Task statement
Your answer must be the lines from the one containing "ATOM 95 C C" through the last line below, copied exactly, with no pictures.

Records for this task
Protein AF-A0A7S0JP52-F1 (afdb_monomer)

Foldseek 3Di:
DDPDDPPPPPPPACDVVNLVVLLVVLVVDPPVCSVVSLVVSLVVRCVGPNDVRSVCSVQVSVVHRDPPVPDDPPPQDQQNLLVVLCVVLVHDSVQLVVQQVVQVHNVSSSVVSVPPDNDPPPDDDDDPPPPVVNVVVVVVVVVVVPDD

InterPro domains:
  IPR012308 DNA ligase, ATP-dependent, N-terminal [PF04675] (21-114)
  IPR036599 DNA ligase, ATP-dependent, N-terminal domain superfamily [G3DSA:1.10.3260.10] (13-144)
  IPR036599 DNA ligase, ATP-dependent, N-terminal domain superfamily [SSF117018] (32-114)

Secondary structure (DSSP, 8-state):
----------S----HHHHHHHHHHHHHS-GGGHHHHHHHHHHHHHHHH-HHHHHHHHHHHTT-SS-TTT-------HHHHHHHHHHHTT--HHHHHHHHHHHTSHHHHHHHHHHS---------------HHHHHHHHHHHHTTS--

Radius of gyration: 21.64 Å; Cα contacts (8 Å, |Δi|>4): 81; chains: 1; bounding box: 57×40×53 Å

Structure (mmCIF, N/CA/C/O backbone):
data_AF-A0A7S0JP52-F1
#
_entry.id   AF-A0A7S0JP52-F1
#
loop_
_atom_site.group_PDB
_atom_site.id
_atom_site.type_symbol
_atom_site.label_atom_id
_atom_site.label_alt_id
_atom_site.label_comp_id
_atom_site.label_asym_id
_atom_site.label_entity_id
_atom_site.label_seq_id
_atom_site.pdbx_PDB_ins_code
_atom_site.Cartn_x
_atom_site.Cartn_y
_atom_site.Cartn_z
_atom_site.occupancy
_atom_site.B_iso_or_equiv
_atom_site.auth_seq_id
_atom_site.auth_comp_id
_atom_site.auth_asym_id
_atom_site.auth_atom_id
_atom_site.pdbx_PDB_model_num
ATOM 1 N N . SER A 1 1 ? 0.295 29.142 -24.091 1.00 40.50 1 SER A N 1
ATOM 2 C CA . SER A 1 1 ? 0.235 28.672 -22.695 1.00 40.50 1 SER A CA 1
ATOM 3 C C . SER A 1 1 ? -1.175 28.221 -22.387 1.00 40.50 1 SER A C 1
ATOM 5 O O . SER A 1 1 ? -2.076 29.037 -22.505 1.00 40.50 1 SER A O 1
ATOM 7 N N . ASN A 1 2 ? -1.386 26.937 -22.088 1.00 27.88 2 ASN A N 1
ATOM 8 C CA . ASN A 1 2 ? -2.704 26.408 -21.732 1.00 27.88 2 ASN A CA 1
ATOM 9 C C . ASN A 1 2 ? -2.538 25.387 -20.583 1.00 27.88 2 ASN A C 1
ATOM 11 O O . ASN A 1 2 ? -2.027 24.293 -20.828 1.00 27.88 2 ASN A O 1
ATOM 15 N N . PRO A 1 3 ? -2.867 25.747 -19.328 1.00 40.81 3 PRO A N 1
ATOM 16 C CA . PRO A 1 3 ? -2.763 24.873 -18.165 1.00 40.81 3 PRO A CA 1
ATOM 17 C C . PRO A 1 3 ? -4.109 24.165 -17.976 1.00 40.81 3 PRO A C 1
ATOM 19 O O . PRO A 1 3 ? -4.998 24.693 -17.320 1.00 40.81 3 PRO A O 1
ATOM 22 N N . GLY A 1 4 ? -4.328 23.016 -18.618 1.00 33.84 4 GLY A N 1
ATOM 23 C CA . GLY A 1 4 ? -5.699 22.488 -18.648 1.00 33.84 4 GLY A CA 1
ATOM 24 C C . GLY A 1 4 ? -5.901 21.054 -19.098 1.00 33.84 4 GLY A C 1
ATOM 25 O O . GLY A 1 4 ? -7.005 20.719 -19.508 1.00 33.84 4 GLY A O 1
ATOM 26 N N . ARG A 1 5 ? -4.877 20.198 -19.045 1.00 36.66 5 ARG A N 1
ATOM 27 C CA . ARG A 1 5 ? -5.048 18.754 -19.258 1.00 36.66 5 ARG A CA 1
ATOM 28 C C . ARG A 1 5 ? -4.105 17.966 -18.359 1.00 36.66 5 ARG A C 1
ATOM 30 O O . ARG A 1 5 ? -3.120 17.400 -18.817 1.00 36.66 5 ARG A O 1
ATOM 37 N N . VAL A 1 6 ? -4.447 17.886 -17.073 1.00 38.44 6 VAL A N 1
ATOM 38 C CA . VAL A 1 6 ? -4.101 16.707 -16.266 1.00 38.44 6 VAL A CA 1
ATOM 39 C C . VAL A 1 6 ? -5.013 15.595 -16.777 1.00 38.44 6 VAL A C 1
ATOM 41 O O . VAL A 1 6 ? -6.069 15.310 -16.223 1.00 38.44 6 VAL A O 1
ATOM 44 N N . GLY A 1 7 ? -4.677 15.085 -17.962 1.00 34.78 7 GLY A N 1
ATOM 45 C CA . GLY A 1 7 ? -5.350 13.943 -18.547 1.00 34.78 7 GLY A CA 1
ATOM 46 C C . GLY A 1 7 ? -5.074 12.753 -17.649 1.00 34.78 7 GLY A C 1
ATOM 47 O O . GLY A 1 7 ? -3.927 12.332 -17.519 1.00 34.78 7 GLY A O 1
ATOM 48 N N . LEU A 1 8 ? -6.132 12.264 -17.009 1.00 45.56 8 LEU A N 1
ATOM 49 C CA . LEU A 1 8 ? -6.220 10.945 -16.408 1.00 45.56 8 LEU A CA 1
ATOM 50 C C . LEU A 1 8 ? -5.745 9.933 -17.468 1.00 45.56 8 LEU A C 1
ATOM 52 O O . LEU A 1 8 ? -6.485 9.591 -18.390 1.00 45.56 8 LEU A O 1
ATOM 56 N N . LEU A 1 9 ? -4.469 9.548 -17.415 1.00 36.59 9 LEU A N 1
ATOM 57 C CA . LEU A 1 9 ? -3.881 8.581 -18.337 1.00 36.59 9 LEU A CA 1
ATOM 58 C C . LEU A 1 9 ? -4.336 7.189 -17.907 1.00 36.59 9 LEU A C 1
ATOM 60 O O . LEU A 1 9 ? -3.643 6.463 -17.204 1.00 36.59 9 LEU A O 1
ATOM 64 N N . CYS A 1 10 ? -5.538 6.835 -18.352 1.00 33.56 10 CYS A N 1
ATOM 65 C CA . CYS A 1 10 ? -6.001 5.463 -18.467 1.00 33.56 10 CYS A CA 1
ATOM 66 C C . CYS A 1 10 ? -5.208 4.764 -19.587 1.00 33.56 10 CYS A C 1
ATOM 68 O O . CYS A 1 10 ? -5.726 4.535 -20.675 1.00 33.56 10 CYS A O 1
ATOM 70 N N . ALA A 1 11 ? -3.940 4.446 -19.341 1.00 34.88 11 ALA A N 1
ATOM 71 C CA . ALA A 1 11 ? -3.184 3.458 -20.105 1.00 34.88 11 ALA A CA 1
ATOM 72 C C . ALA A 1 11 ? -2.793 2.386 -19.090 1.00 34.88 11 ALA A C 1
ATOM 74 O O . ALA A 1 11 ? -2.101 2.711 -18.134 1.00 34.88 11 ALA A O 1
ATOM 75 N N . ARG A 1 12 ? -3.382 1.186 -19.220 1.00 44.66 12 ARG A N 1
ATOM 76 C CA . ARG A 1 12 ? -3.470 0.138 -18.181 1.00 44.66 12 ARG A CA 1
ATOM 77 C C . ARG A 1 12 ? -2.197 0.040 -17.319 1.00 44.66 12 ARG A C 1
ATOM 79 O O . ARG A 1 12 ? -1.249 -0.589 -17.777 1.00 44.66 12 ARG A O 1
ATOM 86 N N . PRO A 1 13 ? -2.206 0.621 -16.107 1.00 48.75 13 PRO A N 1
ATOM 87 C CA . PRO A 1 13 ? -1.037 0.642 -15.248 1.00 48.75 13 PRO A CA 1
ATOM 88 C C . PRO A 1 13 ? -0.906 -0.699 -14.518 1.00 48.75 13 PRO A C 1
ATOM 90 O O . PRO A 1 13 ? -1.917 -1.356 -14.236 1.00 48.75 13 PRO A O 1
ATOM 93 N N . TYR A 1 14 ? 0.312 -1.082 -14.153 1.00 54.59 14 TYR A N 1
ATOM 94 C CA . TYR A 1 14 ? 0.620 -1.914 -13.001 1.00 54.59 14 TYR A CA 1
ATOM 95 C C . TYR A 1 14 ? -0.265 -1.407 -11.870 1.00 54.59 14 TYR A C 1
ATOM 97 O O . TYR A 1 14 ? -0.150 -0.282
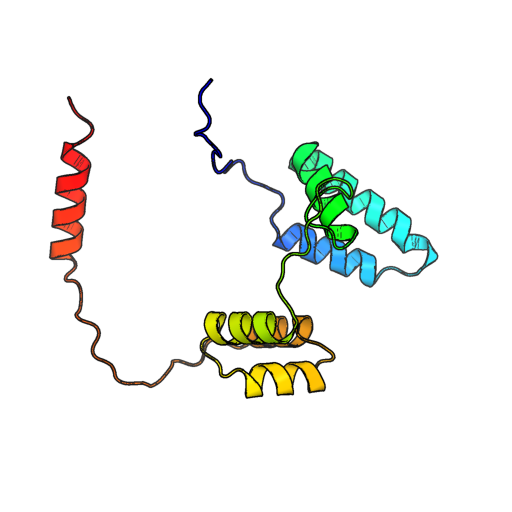 -11.379 1.00 54.59 14 TYR A O 1
ATOM 105 N N . SER A 1 15 ? -1.283 -2.203 -11.563 1.00 67.06 15 SER A N 1
ATOM 106 C CA . SER A 1 15 ? -2.330 -1.769 -10.656 1.00 67.06 15 SER A CA 1
ATOM 107 C C . SER A 1 15 ? -1.705 -1.440 -9.299 1.00 67.06 15 SER A C 1
ATOM 109 O O . SER A 1 15 ? -0.752 -2.096 -8.878 1.00 67.06 15 SER A O 1
ATOM 111 N N . LEU A 1 16 ? -2.242 -0.452 -8.581 1.00 71.00 16 LEU A N 1
ATOM 112 C CA . LEU A 1 16 ? -1.827 -0.175 -7.197 1.00 71.00 16 LEU A CA 1
ATOM 113 C C . LEU A 1 16 ? -1.838 -1.449 -6.325 1.00 71.00 16 LEU A C 1
ATOM 115 O O . LEU A 1 16 ? -1.049 -1.562 -5.393 1.00 71.00 16 LEU A O 1
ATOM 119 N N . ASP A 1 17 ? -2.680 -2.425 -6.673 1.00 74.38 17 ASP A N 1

Answer to this problem
ATOM 95 C C . TYR A 1 14 ? -0.265 -1.407 -11.870 1.00 54.59 14 TYR A C 1
ATOM 97 O O . TYR A 1 14 ? -0.150 -0.282
 -11.379 1.00 54.59 14 TYR A O 1
ATOM 105 N N . SER A 1 15 ? -1.283 -2.203 -11.563 1.00 67.06 15 SER A N 1
ATOM 106 C CA . SER A 1 15 ? -2.330 -1.769 -10.656 1.00 67.06 15 SER A CA 1
ATOM 107 C C . SER A 1 15 ? -1.705 -1.440 -9.299 1.00 67.06 15 SER A C 1
ATOM 109 O O . SER A 1 15 ? -0.752 -2.096 -8.878 1.00 67.06 15 SER A O 1
ATOM 111 N N . LEU A 1 16 ? -2.242 -0.452 -8.581 1.00 71.00 16 LEU A N 1
ATOM 112 C CA . LEU A 1 16 ? -1.827 -0.175 -7.197 1.00 71.00 16 LEU A CA 1
ATOM 113 C C . LEU A 1 16 ? -1.838 -1.449 -6.325 1.00 71.00 16 LEU A C 1
ATOM 115 O O . LEU A 1 16 ? -1.049 -1.562 -5.393 1.00 71.00 16 LEU A O 1
ATOM 119 N N . ASP A 1 17 ? -2.680 -2.425 -6.673 1.00 74.38 17 ASP A N 1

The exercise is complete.